Washington Mutual Inc said on Friday that it reached a deal that will bring it roughly $6 billion and help resolve its bankruptcy, but it could leave shareholders in the cold.

The company, which is tied to the biggest bank failure in U.S. history, will gain ownership of a bank deposit that is worth about $4 billion. JPMorgan Chase & Co also had claimed the deposit.

It also agreed to split two potential tax refunds worth a combined $5.6 billion with JPMorgan and the Federal Deposit Insurance Corp.

While the transaction brings the three parties into agreement for the first time after 18 months of legal battles, it sets up the next likely fight: the deal depends on the disallowance of billions of dollars in claims by holders of bonds issued by Washington Mutual Bank.

The company recognizes $7 billion in general unsecured claims stemming from Washington Mutual notes, although more than $100 billion of claims have been lodged.
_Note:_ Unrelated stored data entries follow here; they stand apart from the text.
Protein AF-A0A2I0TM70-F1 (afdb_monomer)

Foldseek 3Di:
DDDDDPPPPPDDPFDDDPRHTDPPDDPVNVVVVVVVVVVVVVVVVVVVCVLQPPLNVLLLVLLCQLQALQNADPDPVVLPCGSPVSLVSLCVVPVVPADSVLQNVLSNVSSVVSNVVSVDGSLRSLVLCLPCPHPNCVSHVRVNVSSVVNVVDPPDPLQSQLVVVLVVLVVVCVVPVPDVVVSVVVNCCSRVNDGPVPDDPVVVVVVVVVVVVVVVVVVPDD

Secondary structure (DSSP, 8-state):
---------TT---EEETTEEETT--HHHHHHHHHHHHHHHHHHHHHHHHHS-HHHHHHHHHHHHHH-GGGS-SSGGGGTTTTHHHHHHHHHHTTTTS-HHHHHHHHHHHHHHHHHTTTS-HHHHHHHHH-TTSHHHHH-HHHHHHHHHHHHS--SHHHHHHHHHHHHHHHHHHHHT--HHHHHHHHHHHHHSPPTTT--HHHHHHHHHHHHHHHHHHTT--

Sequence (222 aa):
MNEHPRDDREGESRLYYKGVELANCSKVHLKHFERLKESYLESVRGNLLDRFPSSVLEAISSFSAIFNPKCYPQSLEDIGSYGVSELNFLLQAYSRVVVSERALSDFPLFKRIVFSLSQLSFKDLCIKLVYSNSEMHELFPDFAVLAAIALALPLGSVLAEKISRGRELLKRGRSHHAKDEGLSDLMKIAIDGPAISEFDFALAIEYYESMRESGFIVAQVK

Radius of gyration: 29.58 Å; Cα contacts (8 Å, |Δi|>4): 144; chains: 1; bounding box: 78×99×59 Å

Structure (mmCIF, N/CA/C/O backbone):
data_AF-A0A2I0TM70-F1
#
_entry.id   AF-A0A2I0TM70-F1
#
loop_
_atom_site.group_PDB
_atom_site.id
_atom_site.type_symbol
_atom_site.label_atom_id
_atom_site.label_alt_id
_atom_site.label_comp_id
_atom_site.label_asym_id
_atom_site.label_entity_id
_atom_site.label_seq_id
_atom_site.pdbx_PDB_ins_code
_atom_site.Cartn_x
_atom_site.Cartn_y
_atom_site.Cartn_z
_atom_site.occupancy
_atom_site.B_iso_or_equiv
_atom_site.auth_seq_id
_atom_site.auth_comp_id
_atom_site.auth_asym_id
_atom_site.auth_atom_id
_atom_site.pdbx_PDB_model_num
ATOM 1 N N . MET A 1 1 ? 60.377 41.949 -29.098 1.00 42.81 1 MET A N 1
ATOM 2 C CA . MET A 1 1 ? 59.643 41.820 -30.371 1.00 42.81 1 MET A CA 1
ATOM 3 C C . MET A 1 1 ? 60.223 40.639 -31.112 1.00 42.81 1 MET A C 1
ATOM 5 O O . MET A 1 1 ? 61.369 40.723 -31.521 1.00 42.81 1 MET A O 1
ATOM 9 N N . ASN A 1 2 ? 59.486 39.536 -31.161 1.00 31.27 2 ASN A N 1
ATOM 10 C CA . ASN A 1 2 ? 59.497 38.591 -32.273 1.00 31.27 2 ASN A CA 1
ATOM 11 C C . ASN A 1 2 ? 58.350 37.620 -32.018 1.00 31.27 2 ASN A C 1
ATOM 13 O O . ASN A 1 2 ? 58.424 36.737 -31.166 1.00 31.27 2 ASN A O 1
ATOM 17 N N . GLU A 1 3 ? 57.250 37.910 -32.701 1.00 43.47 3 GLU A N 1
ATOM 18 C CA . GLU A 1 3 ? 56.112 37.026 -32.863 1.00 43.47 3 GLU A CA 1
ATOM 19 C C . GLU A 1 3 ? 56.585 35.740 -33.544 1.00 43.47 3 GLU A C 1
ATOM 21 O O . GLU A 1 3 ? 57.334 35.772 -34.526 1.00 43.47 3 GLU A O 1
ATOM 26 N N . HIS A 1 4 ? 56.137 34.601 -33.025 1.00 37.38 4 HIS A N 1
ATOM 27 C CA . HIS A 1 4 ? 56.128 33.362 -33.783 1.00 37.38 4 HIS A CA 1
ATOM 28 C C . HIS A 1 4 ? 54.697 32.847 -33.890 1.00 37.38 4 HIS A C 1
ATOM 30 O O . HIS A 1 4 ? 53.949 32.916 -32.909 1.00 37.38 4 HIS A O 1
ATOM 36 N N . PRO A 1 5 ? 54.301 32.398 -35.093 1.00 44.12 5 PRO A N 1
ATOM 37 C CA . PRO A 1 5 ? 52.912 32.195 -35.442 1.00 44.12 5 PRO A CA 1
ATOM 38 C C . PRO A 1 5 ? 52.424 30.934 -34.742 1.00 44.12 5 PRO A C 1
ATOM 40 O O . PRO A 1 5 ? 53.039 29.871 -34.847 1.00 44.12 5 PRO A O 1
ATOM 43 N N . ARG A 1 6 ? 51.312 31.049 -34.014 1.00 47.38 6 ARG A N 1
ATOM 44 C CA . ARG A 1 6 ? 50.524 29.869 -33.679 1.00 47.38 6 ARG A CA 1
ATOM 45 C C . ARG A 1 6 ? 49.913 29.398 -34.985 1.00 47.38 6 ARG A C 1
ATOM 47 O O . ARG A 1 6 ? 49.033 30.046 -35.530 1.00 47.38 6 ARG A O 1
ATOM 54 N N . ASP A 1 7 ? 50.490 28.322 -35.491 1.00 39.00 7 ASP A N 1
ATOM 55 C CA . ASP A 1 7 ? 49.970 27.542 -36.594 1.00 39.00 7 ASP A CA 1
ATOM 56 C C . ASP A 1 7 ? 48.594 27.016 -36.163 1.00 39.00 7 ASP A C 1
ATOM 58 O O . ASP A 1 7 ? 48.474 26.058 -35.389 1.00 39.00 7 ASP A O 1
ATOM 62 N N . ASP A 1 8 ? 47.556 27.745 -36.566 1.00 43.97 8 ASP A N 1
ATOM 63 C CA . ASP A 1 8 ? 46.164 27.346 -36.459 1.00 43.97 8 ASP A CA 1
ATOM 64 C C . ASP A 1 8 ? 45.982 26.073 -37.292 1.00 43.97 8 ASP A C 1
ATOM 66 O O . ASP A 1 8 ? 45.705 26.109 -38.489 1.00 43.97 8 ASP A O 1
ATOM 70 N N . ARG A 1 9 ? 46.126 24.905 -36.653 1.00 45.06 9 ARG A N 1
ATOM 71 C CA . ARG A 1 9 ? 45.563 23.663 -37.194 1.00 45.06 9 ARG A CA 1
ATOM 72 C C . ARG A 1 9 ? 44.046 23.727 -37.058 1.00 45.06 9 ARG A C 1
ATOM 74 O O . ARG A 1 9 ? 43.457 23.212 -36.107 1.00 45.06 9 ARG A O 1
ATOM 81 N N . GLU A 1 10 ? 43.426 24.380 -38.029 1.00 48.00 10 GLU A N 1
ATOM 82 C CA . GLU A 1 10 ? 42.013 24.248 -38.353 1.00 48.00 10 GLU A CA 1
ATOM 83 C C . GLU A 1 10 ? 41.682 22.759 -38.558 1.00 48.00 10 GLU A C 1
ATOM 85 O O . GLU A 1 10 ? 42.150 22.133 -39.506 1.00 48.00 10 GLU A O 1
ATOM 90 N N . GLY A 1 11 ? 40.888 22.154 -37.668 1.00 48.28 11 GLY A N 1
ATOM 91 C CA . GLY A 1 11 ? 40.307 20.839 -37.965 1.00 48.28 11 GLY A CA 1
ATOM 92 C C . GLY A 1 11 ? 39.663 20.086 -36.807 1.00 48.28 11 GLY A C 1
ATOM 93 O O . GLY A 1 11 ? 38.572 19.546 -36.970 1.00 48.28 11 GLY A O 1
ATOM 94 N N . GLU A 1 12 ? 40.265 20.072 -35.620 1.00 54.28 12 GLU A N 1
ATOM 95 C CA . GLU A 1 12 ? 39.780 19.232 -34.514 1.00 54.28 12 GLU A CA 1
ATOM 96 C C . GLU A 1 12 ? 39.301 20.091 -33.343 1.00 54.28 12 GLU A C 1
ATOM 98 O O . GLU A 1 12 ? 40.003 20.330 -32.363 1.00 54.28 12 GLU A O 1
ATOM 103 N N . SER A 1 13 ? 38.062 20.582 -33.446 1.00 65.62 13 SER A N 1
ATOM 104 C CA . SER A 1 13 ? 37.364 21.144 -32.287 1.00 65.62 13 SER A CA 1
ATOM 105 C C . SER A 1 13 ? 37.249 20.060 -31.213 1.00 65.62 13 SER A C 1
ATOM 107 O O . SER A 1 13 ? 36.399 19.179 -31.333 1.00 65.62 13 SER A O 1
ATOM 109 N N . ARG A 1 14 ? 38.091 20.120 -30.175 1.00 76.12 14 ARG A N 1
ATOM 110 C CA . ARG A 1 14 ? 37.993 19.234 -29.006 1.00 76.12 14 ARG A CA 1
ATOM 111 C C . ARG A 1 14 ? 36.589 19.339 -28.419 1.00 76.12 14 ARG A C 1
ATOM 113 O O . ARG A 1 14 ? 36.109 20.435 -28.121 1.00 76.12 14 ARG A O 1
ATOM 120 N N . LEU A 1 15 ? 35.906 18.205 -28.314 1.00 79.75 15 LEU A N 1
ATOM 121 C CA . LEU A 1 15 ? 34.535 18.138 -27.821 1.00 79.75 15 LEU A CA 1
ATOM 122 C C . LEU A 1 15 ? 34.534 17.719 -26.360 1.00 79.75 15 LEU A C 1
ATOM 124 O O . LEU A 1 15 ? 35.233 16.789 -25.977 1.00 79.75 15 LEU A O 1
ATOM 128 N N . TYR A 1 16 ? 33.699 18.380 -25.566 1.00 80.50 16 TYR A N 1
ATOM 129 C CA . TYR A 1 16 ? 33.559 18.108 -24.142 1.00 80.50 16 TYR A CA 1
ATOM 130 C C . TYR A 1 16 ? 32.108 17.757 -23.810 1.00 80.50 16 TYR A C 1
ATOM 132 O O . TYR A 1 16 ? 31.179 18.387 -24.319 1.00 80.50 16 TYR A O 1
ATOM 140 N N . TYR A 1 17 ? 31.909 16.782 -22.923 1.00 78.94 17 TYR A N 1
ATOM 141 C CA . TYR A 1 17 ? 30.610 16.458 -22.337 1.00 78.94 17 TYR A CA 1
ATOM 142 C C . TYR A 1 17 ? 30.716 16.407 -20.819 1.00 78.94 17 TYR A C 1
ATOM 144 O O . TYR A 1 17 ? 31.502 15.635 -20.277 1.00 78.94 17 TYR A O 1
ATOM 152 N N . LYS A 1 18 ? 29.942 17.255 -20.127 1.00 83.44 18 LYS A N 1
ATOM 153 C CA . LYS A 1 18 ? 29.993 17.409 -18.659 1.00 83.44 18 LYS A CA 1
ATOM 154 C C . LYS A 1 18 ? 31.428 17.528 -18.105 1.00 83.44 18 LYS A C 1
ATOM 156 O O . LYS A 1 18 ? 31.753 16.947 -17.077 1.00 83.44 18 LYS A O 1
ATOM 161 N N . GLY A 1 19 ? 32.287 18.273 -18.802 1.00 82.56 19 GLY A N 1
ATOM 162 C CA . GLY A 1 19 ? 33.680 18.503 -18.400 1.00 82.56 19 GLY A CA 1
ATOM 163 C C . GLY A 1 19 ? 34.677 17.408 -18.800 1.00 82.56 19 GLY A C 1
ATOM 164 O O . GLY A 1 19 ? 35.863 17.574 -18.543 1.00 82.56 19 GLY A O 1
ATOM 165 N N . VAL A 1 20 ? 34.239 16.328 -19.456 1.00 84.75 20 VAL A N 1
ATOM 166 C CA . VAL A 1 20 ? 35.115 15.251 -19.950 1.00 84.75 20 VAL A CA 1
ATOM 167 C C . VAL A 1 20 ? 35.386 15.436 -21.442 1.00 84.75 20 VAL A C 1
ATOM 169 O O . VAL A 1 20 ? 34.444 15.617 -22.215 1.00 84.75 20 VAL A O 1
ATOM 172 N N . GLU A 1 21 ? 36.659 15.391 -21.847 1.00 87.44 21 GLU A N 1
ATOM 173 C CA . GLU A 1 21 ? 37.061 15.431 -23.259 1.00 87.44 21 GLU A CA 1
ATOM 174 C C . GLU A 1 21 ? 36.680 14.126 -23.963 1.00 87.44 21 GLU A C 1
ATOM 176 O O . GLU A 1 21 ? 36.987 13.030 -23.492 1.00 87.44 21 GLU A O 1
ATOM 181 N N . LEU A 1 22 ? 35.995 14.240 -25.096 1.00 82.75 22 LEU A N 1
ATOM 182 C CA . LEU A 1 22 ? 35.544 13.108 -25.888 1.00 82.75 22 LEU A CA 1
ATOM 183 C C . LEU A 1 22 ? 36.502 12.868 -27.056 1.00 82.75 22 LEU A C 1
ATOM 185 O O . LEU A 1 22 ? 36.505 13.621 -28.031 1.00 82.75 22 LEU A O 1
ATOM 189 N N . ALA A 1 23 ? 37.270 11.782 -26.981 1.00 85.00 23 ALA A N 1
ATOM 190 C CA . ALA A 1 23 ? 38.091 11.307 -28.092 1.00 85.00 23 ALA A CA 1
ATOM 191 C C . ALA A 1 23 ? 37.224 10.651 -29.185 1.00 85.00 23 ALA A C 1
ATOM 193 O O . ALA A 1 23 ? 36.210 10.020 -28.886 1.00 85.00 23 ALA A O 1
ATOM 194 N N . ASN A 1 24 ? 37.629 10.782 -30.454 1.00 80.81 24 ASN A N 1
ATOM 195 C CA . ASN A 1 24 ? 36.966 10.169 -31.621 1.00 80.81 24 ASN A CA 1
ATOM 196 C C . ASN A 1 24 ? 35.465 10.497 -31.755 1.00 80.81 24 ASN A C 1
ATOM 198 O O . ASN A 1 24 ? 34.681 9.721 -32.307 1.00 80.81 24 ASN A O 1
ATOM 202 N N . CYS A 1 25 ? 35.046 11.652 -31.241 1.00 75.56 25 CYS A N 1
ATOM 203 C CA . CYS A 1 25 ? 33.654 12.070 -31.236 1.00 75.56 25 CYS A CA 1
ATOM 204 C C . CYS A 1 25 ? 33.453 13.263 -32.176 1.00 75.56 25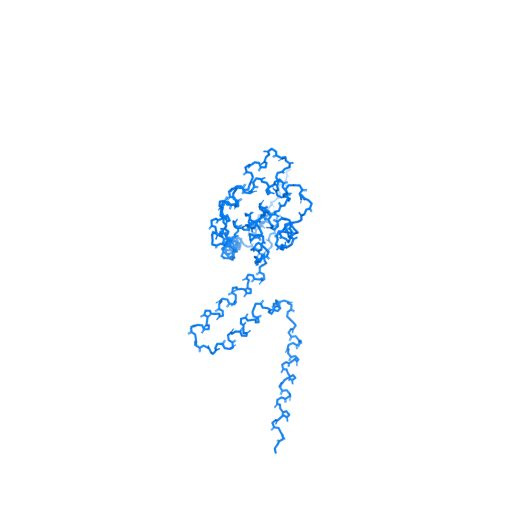 CYS A C 1
ATOM 206 O O . CYS A 1 25 ? 34.310 14.134 -32.286 1.00 75.56 25 CYS A O 1
ATOM 208 N N . SER A 1 26 ? 32.311 13.310 -32.860 1.00 83.69 26 SER A N 1
ATOM 209 C CA . SER A 1 26 ? 31.929 14.430 -33.721 1.00 83.69 26 SER A CA 1
ATOM 210 C C . SER A 1 26 ? 30.738 15.174 -33.116 1.00 83.69 26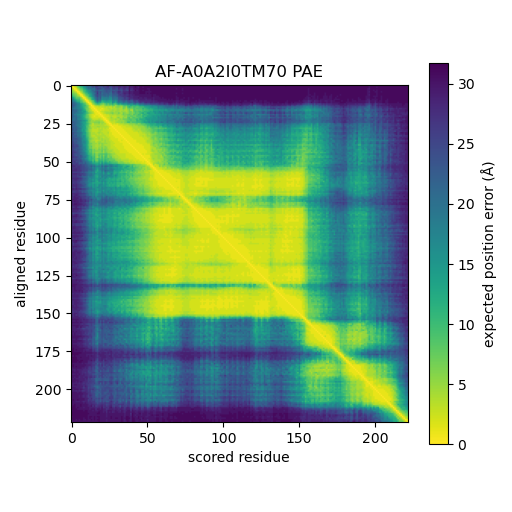 SER A C 1
ATOM 212 O O . SER A 1 26 ? 29.984 14.626 -32.306 1.00 83.69 26 SER A O 1
ATOM 214 N N . LYS A 1 27 ? 30.492 16.418 -33.551 1.00 82.94 27 LYS A N 1
ATOM 215 C CA . LYS A 1 27 ? 29.288 17.168 -33.139 1.00 82.94 27 LYS A CA 1
ATOM 216 C C . LYS A 1 27 ? 27.991 16.419 -33.489 1.00 82.94 27 LYS A C 1
ATOM 218 O O . LYS A 1 27 ? 26.980 16.604 -32.816 1.00 82.94 27 LYS A O 1
ATOM 223 N N . VAL A 1 28 ? 28.011 15.570 -34.521 1.00 85.94 28 VAL A N 1
ATOM 224 C CA . VAL A 1 28 ? 26.874 14.724 -34.916 1.00 85.94 28 VAL A CA 1
ATOM 225 C C . VAL A 1 28 ? 26.661 13.586 -33.917 1.00 85.94 28 VAL A C 1
ATOM 227 O O . VAL A 1 28 ? 25.521 13.339 -33.531 1.00 85.94 28 VAL A O 1
ATOM 230 N N . HIS A 1 29 ? 27.732 12.941 -33.443 1.00 85.44 29 HIS A N 1
ATOM 231 C CA . HIS A 1 29 ? 27.650 11.901 -32.409 1.00 85.44 29 HIS A CA 1
ATOM 232 C C . HIS A 1 29 ? 27.075 12.451 -31.102 1.00 85.44 29 HIS A C 1
ATOM 234 O O . HIS A 1 29 ? 26.190 11.828 -30.525 1.00 85.44 29 HIS A O 1
ATOM 240 N N . LEU A 1 30 ? 27.489 13.653 -30.686 1.00 84.25 30 LEU A N 1
ATOM 241 C CA . LEU A 1 30 ? 26.913 14.327 -29.519 1.00 84.25 30 LEU A CA 1
ATOM 242 C C . LEU A 1 30 ? 25.414 14.603 -29.679 1.00 84.25 30 LEU A C 1
ATOM 244 O O . LEU A 1 30 ? 24.635 14.311 -28.776 1.00 84.25 30 LEU A O 1
ATOM 248 N N . LYS A 1 31 ? 24.989 15.121 -30.839 1.00 87.44 31 LYS A N 1
ATOM 249 C CA . LYS A 1 31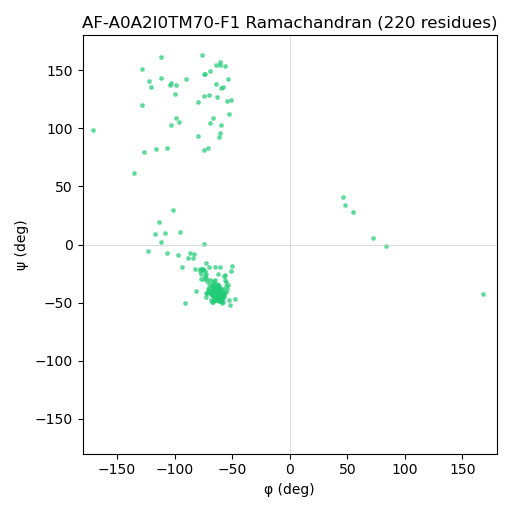 ? 23.561 15.348 -31.121 1.00 87.44 31 LYS A CA 1
ATOM 250 C C . LYS A 1 31 ? 22.759 14.044 -31.133 1.00 87.44 31 LYS A C 1
ATOM 252 O O . LYS A 1 31 ? 21.637 14.026 -30.637 1.00 87.44 31 LYS A O 1
ATOM 257 N N . HIS A 1 32 ? 23.313 12.966 -31.689 1.00 89.19 32 HIS A N 1
ATOM 258 C CA . HIS A 1 32 ? 22.674 11.649 -31.657 1.00 89.19 32 HIS A CA 1
ATOM 259 C C . HIS A 1 32 ? 22.579 11.089 -30.241 1.00 89.19 32 HIS A C 1
ATOM 261 O O . HIS A 1 32 ? 21.521 10.593 -29.872 1.00 89.19 32 HIS A O 1
ATOM 267 N N . PHE A 1 33 ? 23.645 11.197 -29.450 1.00 87.69 33 PHE A N 1
ATOM 268 C CA . PHE A 1 33 ? 23.648 10.758 -28.060 1.00 87.69 33 PHE A CA 1
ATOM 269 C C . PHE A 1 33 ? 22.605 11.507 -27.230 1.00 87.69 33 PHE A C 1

The money brought into the estate will go to paying off creditors.

Shareholders also are likely to fight the agreement. An attorney for the official committee of equity holders told the court that nobody told him about the settlement.

Shares of Washington Mutual common stock fell as much as 70 percent after the deal was announced. Preferred shares, which have a higher-priority claim on the company's assets, rose 9 percent.

Shares of JPMorgan were little changed at $43.37 in afternoon trade.

The Seattle-based Washington Mutual filed for bankruptcy in September 2008, during the same financial crisis that felled Lehman Brothers Holding Inc, Merrill Lynch and banks across Europe. Washington Mutual's jittery depositors yanked nearly 10 percent of the bank's $188 billion in deposits in a matter of days, prompting regulators to seize the operation.

After it was seized, the FDIC sold the bank to JPMorgan for $1.9 billion.

Friday's deal will return a bank deposit worth about $4 billion to Washington Mutual, minus $172 million.

The deposit was also claimed by JPMorgan which had described Washington Mutual's bookkeeping as a shell game and said money might have been a capital contribution that allowed the bank to meet regulatory requirements.

The deal also splits the company's two expected tax refunds. Washington Mutual agreed to receive $900 million of a $2.6 billion expected return, with the rest going to JPMorgan. A second $2.6 billion return will be bring in $1.04 billion for Washington Mutual with the rest going to the FDIC.

The company's reorganization plan is really a plan for distributing assets to creditors. Little will remain of the company that was founded in 1889 to help fund the rebuilding of central Seattle after a devastating fire.

Most of what was once 2,200 branches and 40,000 staff as well as books and records are now in the hands of JPMorgan.

The company's seizure and bankruptcy have been steeped in controversy and become fodder for conspiracy theories, particularly among shareholders.

The bank said in court documents that JPMorgan may have leaked information to regulators that led to its collapse. It cited records from other court cases that suggested JPMorgan had planted mole employees at Washington Mutual to glean information.

As part of the agreement, Washington Mutual will not pursue litigation over its collapse against JPMorgan or the FDIC.

The case has also realigned what passes for the natural order of things in bankruptcy, with JPMorgan fighting against hedge funds that hold the company's bonds.

In most other large bankruptcies such as Readers Digest and Tribune Co , JPMorgan has been a tough negotiator on behalf of hedge funds, who it depends on to buy the securitized loans it generates.

The company said it will finalize the agreement and include it in a plan of reorganization it expects to file with the Delaware bankruptcy court by the end of March.

The case is In re Washington Mutual Inc, U.S. Bankruptcy Court, District of Delaware (Wilmington), No. 08-12229.